I've been keeping a close eye over at Poynter.org to see what fallout, if any, there is from Union-Tribune columnist James Goldsborough's decision to call it quits.
While going through the letters, I came across one from Dan Walsh and immediately thought: Correct! He's got it!
Re -- Young readers of op-ed pages. Memo to daily newspaper editors/execs who want younger readers:
Try younger columnists. The pay-your-dues-for-20-years method of creating newspaper columnists often produces old cynics writing the same old crap. If the face of your newspaper looks old and out of touch, so does your newspaper.

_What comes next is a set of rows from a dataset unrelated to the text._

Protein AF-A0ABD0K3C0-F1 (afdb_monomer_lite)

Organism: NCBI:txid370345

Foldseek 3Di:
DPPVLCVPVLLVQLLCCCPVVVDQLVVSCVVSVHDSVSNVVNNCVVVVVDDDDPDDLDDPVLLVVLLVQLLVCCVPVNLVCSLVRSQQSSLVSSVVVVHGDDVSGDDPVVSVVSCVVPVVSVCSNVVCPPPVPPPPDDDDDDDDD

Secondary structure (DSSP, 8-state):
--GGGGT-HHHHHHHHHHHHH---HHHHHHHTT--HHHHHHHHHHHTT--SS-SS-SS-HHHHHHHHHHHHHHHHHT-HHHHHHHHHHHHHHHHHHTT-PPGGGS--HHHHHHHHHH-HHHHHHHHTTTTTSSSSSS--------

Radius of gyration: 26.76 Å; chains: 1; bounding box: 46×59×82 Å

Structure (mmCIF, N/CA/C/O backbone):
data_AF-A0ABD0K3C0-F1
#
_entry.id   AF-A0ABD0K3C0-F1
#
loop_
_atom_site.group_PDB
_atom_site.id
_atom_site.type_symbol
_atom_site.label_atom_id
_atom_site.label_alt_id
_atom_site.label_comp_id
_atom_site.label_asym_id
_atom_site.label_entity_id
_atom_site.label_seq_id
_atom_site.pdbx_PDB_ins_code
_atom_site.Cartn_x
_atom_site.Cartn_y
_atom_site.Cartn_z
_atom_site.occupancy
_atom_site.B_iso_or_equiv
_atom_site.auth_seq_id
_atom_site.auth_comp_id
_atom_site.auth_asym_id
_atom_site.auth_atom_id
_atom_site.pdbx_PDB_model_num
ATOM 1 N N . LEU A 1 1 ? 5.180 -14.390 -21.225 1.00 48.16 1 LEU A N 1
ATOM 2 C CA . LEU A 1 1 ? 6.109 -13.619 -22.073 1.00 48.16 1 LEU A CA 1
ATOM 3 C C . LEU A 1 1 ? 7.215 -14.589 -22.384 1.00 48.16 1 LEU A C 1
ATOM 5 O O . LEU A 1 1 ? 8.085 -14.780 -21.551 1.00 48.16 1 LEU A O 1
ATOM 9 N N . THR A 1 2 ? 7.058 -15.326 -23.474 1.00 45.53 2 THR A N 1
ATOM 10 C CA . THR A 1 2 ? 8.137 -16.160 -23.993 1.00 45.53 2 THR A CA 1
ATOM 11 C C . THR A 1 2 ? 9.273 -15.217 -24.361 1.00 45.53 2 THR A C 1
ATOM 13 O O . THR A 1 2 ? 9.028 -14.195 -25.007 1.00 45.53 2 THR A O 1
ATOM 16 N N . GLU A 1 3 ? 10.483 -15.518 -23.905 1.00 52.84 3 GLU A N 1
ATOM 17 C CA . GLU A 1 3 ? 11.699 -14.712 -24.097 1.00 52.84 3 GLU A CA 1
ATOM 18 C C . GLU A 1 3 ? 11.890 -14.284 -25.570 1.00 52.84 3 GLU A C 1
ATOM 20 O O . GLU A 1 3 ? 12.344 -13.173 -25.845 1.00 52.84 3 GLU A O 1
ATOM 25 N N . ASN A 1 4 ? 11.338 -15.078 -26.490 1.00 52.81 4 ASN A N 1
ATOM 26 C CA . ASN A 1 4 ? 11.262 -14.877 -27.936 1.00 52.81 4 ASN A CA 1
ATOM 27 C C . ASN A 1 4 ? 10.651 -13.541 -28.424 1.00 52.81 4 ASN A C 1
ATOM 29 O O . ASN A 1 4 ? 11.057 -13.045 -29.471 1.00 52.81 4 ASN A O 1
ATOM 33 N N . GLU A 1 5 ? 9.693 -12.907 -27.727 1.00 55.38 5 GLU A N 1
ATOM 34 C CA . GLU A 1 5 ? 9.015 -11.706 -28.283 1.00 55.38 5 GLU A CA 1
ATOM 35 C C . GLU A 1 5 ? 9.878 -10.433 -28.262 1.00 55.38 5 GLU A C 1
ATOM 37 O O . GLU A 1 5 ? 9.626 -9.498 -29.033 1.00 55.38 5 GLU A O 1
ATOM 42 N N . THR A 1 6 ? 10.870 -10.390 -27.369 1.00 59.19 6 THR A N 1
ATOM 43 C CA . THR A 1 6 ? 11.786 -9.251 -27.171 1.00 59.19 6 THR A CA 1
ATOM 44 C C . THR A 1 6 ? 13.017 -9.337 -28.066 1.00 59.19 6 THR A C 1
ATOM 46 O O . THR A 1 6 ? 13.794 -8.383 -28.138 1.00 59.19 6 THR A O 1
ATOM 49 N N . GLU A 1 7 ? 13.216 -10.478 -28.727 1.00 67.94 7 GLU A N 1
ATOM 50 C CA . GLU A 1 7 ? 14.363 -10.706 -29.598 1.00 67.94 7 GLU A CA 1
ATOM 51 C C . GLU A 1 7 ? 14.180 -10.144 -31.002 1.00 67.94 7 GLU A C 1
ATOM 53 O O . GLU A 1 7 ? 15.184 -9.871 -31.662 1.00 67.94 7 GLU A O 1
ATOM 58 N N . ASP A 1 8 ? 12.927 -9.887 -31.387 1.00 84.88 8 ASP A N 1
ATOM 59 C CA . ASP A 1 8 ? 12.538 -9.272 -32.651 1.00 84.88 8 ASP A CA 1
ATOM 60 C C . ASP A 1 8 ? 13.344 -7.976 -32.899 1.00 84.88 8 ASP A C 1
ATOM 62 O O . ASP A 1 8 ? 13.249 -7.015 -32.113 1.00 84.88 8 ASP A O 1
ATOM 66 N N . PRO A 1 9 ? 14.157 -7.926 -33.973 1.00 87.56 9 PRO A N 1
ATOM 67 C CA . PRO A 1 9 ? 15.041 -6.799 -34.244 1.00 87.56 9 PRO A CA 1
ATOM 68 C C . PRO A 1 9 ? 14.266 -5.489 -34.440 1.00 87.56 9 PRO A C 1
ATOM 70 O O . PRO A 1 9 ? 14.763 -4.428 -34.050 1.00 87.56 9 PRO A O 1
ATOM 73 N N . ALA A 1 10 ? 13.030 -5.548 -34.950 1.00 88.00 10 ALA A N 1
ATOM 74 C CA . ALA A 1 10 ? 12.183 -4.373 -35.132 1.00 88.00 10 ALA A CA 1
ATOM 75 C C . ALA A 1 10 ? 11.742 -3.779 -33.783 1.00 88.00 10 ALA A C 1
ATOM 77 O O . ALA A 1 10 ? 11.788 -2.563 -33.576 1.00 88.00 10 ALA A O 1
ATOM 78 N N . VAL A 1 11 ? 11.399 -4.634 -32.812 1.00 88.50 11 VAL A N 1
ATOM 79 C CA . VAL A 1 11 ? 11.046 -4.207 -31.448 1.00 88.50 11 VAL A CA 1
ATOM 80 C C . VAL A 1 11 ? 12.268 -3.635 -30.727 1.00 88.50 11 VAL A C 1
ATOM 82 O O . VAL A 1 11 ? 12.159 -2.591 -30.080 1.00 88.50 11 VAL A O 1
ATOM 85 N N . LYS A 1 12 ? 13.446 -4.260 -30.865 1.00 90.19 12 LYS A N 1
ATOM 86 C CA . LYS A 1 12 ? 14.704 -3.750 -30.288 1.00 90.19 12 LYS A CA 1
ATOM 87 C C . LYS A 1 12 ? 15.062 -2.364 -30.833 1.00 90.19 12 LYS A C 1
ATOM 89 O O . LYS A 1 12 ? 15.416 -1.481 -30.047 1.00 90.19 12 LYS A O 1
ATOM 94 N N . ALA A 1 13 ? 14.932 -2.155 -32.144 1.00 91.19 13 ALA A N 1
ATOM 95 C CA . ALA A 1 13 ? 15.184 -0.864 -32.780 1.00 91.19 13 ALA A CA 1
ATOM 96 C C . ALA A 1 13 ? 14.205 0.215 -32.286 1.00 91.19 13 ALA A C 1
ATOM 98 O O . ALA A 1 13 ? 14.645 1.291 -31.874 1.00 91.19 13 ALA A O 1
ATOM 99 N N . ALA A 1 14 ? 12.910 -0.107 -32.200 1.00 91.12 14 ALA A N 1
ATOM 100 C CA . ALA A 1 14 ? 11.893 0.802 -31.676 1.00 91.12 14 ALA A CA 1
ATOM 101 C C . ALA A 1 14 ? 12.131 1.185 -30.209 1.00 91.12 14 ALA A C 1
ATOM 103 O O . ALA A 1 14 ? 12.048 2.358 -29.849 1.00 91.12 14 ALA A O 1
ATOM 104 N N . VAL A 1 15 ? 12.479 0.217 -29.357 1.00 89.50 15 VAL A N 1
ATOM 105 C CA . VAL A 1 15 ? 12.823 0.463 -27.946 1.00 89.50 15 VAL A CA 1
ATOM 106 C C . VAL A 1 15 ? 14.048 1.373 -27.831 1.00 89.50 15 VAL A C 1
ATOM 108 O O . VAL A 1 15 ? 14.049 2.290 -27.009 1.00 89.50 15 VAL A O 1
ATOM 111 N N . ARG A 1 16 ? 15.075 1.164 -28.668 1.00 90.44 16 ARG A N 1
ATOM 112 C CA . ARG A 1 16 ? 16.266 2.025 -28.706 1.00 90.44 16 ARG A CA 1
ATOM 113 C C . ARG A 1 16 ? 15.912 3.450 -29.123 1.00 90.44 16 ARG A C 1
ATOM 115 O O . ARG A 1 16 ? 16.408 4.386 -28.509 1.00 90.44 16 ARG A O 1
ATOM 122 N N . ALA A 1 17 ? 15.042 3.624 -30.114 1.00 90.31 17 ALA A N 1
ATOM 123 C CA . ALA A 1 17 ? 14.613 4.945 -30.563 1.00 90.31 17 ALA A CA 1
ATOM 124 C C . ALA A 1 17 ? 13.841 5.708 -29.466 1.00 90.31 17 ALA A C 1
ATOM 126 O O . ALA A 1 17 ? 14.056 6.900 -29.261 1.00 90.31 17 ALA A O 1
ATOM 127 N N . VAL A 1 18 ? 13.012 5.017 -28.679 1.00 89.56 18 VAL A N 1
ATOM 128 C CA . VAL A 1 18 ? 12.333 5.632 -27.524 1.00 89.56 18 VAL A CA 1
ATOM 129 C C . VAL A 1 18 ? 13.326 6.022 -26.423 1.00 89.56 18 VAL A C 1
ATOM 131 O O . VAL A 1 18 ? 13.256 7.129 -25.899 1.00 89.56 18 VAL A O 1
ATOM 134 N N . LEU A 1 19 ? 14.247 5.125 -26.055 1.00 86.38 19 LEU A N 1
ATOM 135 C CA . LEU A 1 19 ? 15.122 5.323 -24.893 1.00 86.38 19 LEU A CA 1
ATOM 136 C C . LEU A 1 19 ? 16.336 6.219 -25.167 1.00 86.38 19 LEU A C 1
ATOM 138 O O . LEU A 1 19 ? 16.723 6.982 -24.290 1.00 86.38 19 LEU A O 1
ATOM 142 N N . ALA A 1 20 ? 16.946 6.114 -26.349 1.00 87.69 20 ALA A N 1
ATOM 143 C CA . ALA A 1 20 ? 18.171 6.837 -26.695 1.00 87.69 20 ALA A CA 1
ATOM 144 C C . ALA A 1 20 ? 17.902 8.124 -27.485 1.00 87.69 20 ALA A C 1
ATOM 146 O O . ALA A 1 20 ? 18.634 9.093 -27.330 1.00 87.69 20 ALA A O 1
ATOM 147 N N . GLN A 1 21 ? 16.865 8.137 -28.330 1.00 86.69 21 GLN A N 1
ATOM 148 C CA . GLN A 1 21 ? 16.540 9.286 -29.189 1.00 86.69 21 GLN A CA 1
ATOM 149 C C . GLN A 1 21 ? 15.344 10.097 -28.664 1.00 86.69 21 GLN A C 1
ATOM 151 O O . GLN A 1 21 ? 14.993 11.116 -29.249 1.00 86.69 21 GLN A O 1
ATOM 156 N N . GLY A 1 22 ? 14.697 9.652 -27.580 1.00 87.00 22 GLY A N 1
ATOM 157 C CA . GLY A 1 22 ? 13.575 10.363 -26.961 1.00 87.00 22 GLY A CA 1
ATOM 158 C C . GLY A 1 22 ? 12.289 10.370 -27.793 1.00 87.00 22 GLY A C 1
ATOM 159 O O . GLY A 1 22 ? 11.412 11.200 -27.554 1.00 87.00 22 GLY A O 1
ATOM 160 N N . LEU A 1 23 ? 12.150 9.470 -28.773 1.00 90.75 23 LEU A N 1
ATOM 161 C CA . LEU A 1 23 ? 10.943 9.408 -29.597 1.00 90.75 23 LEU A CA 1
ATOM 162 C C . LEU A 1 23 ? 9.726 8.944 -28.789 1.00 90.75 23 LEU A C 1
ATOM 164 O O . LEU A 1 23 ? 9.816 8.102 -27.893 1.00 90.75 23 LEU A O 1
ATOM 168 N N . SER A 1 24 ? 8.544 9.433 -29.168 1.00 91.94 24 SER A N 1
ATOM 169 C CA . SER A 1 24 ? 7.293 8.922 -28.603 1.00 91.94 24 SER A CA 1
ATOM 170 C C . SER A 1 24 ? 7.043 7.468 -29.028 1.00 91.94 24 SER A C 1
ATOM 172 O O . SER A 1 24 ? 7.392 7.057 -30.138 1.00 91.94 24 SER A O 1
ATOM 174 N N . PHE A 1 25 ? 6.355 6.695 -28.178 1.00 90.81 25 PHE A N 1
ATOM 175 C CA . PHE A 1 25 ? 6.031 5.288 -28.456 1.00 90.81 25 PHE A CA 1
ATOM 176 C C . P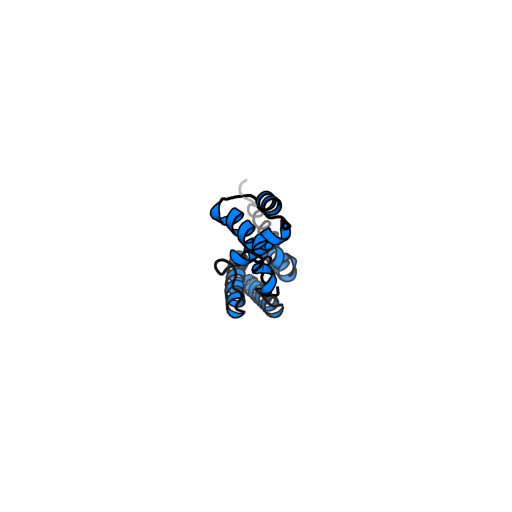HE A 1 25 ? 5.320 5.085 -29.800 1.00 90.81 25 PHE A C 1
ATOM 178 O O . PHE A 1 25 ? 5.590 4.108 -30.489 1.00 90.81 25 PHE A O 1
ATOM 185 N N . ARG A 1 26 ? 4.427 6.009 -30.187 1.00 92.19 26 ARG A N 1
ATOM 186 C CA . ARG A 1 26 ? 3.683 5.945 -31.458 1.00 92.19 26 ARG A CA 1
ATOM 187 C C . ARG A 1 26 ? 4.573 6.225 -32.669 1.00 92.19 26 ARG A C 1
ATOM 189 O O . ARG A 1 26 ? 4.394 5.586 -33.701 1.00 92.19 26 ARG A O 1
ATOM 196 N N . VAL A 1 27 ? 5.522 7.153 -32.544 1.00 93.62 27 VAL A N 1
ATOM 197 C CA . VAL A 1 27 ? 6.459 7.493 -33.625 1.00 93.62 27 VAL A CA 1
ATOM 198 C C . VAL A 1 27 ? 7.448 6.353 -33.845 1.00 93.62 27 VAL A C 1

Young whippersnappers read alt-weeklies because the writers understand them. Most daily columnists don't have young people's issues on the radar. They're more concerned with things like Medicare.
"Do we have to talk about nothing but sex, drugs and movies?" the Inquirer's op-ed page editor asks, according to the Philly City Paper. "Do we have to cuss? Seriously, what should we be thinking about?"
Start with respecting your potential readers. We're more than just drugged-out, oversexed, pop-culture junkies.
Then give a proven young writer a column. We're out here, really. I won my first column-writing award two years ago at age 25, doing columns on the side for a mid-sized daily. Find me a daily editor who'll hire a 20-something columnist full-time, and I'll show you a newspaper that will grow its young audience.
Exactly! But, speaking from experience, I don't see that changing anytime soon. I haven't seen a newsroom that's quite that open-minded, and as far as willing to take chances (with younger employees or otherwise) that's also an anathema to many newspaper companies.